The task:
Set down exactly the lines below between the line holding "ATOM 185 N N" and the line holding "ATOM 199 O O", inclusive; no other line belongs in the answer.

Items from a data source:

*** Block opens ***

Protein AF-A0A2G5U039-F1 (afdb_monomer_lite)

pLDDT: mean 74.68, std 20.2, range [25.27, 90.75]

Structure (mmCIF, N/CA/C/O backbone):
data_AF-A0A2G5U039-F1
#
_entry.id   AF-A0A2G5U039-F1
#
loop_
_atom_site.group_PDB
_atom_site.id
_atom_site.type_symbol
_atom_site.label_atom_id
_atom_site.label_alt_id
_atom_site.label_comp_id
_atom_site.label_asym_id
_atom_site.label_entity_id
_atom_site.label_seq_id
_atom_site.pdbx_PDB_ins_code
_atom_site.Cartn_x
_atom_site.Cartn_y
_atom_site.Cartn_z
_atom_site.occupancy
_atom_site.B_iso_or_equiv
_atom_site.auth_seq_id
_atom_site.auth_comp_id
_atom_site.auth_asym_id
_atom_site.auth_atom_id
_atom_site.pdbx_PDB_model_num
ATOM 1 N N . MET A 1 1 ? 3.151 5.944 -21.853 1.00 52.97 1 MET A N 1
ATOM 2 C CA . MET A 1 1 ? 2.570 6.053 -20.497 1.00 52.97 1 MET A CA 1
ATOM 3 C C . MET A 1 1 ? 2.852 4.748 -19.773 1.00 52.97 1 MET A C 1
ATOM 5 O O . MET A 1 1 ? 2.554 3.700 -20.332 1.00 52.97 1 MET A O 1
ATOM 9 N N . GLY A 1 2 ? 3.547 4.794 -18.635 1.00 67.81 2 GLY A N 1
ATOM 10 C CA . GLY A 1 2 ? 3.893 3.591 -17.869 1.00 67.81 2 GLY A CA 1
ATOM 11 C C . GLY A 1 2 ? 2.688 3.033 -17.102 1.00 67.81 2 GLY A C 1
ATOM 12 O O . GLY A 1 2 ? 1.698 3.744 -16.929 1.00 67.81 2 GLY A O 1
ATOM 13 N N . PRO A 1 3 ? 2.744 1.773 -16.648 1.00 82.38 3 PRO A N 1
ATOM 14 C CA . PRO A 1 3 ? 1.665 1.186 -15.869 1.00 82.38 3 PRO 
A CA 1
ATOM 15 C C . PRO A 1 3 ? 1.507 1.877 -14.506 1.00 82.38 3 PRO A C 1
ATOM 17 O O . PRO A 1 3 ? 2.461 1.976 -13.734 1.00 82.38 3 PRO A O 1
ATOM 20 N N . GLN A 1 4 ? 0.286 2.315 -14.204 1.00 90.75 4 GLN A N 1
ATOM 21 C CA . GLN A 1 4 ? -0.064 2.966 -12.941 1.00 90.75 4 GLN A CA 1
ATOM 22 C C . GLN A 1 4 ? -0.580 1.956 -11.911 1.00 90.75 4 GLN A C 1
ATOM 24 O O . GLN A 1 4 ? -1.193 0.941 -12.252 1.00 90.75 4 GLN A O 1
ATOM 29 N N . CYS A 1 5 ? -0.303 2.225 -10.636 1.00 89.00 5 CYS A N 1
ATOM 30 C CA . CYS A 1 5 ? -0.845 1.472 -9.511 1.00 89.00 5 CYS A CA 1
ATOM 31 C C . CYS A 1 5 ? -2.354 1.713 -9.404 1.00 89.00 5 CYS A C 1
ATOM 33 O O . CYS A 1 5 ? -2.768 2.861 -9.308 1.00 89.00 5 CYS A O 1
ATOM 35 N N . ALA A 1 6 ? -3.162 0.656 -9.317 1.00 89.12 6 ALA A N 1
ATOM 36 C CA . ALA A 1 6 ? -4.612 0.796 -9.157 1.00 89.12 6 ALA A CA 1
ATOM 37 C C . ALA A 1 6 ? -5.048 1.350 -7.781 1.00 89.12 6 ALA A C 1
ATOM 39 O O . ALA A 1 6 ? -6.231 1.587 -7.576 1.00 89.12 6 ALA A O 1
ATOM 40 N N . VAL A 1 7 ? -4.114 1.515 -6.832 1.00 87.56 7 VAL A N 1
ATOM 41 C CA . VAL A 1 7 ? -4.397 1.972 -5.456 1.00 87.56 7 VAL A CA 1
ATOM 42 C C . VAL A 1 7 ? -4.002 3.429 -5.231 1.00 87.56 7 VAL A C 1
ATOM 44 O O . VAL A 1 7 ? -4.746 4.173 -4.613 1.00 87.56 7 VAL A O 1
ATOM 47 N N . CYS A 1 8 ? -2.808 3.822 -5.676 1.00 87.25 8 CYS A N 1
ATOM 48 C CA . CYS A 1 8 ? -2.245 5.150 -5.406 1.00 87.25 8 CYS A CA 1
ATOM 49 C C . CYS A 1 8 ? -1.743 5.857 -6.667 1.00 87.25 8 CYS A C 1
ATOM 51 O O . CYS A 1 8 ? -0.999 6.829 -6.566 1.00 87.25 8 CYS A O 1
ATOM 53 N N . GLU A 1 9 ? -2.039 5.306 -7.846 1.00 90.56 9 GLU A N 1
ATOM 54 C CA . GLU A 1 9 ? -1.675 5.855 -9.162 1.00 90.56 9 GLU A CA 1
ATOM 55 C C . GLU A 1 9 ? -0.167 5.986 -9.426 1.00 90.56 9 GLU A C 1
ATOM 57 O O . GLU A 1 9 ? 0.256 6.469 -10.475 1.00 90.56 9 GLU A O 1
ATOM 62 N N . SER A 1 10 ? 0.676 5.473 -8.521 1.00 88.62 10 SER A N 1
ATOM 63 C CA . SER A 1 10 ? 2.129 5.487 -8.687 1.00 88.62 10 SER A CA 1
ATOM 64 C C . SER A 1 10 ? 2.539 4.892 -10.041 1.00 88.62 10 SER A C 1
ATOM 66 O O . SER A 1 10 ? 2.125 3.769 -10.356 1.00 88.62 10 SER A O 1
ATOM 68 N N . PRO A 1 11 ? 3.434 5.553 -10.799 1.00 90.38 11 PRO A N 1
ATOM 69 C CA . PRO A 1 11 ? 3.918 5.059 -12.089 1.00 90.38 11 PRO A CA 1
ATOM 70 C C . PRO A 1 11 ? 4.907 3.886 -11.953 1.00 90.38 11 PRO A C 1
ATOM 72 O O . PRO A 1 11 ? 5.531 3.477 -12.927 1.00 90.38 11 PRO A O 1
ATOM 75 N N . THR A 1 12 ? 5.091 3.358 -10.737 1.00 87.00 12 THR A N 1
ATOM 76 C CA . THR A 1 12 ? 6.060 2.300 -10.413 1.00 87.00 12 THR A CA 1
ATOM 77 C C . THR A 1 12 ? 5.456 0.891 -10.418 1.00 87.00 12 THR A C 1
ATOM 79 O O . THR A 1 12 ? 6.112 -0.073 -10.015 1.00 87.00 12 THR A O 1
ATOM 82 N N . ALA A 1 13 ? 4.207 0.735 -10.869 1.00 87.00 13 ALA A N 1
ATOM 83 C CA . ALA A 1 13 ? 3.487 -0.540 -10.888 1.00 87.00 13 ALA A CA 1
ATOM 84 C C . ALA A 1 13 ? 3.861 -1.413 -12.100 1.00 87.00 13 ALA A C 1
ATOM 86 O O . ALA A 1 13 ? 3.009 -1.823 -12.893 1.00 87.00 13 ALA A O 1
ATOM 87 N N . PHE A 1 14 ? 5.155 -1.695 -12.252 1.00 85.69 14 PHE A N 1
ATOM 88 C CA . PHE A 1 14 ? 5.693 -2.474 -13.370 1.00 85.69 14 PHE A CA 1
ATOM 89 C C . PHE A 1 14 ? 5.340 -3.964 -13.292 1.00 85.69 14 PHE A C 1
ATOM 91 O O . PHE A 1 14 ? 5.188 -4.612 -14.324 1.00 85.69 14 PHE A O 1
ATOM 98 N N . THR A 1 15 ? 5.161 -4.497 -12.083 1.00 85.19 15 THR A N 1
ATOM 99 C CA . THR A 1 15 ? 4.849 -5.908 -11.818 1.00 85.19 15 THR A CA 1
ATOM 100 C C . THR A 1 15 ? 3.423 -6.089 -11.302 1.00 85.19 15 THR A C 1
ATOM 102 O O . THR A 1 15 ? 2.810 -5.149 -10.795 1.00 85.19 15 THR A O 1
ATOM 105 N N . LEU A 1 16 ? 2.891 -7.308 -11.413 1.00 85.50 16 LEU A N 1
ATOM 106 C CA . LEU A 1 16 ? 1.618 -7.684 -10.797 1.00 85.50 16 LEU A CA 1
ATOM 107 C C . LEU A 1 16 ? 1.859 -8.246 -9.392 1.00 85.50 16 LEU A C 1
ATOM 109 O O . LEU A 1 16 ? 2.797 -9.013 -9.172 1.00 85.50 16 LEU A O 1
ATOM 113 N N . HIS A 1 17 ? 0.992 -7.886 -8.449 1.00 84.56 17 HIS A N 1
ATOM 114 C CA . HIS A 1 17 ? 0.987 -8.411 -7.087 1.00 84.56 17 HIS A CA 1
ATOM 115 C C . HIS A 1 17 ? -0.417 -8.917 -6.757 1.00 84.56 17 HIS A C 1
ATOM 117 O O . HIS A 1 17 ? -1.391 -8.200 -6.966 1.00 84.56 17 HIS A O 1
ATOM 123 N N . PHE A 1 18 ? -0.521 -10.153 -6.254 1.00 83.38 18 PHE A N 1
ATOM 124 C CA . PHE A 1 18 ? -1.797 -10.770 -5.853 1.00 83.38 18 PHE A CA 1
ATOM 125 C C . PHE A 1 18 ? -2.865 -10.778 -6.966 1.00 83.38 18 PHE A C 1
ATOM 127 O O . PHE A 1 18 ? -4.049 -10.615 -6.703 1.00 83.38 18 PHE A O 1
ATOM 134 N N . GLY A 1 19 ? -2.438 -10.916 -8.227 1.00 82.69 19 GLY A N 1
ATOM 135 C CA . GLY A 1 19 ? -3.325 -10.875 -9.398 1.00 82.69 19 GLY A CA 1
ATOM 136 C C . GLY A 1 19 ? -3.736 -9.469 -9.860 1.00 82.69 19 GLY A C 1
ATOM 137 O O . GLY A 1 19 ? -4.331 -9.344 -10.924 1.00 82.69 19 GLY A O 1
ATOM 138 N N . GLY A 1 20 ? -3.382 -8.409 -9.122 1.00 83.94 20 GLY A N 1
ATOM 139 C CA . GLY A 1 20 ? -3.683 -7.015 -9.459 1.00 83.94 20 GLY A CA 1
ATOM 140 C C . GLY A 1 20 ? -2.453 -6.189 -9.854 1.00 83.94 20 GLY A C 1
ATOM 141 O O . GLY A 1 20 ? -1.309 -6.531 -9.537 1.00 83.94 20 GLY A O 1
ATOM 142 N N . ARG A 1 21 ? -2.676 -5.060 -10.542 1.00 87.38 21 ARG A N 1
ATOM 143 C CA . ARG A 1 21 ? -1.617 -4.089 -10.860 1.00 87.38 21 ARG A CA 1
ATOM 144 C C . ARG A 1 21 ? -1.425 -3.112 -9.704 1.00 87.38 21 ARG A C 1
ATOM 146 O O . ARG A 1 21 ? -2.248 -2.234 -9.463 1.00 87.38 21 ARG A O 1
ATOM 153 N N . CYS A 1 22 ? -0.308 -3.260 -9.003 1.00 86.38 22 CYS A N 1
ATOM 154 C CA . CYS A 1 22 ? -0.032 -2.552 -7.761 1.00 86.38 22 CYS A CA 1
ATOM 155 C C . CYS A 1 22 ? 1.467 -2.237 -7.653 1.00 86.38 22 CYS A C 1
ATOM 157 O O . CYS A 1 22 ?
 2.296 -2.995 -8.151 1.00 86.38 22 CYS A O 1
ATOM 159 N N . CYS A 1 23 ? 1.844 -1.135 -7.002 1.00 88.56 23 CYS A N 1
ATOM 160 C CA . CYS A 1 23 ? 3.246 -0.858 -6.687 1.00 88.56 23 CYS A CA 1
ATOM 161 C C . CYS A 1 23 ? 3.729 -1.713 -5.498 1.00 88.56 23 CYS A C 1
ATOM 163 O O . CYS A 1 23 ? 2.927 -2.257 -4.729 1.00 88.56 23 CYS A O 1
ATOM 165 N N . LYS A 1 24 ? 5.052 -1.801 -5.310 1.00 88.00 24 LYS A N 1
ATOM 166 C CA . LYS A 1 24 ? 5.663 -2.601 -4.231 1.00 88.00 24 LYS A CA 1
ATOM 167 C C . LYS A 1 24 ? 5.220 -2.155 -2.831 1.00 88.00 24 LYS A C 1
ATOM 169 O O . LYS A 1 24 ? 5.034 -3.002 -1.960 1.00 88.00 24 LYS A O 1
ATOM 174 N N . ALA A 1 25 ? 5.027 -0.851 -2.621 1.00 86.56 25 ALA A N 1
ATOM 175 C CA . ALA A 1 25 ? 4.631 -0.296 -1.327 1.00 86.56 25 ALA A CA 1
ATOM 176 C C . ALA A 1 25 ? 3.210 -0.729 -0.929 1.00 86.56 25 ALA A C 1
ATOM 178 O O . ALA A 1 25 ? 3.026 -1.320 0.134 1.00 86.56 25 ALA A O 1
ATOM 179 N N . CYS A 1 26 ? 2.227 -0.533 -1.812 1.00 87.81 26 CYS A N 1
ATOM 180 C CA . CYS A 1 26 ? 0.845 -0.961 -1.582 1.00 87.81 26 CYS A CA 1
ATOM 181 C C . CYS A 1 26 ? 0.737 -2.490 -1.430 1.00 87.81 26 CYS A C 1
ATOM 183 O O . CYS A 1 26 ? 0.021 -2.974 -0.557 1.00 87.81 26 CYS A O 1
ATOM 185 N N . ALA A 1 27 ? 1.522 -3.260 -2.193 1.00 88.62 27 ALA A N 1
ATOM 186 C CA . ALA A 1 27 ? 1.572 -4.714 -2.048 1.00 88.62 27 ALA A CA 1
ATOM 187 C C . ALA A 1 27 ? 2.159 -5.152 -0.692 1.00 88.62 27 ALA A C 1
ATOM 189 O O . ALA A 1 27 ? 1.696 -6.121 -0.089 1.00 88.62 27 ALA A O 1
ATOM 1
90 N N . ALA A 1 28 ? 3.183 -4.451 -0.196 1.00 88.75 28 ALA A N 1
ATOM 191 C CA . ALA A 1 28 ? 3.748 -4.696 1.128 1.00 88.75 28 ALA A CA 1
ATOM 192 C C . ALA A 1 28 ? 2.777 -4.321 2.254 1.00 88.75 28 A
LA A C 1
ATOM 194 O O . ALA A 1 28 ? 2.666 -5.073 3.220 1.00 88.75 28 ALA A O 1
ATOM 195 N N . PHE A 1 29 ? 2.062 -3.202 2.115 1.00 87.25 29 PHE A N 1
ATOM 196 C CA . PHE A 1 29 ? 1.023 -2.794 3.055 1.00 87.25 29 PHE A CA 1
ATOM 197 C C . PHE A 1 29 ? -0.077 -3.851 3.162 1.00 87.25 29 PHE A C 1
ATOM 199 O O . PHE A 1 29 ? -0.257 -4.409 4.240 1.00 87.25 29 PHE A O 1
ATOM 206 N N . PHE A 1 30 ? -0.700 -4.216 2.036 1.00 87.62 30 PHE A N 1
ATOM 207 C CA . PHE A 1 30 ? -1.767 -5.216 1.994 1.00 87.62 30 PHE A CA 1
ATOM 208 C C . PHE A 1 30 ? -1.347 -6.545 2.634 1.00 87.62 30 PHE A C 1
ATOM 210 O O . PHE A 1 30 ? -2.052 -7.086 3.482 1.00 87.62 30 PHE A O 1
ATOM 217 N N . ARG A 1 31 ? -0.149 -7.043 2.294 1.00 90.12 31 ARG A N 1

*** Block closes ***

Result of the task:
ATOM 185 N N . ALA A 1 27 ? 1.522 -3.260 -2.193 1.00 88.62 27 ALA A N 1
ATOM 186 C CA . ALA A 1 27 ? 1.572 -4.714 -2.048 1.00 88.62 27 ALA A CA 1
ATOM 187 C C . ALA A 1 27 ? 2.159 -5.152 -0.692 1.00 88.62 27 ALA A C 1
ATOM 189 O O . ALA A 1 27 ? 1.696 -6.121 -0.089 1.00 88.62 27 ALA A O 1
ATOM 1
90 N N . ALA A 1 28 ? 3.183 -4.451 -0.196 1.00 88.75 28 ALA A N 1
ATOM 191 C CA . ALA A 1 28 ? 3.748 -4.696 1.128 1.00 88.75 28 ALA A CA 1
ATOM 192 C C . ALA A 1 28 ? 2.777 -4.321 2.254 1.00 88.75 28 A
LA A C 1
ATOM 194 O O . ALA A 1 28 ? 2.666 -5.073 3.220 1.00 88.75 28 ALA A O 1
ATOM 195 N N . PHE A 1 29 ? 2.062 -3.202 2.115 1.00 87.25 29 PHE A N 1
ATOM 196 C CA . PHE A 1 29 ? 1.023 -2.794 3.055 1.00 87.25 29 PHE A CA 1
ATOM 197 C C . PHE A 1 29 ? -0.077 -3.851 3.162 1.00 87.25 29 PHE A C 1
ATOM 199 O O . PHE A 1 29 ? -0.257 -4.409 4.240 1.00 87.25 29 PHE A O 1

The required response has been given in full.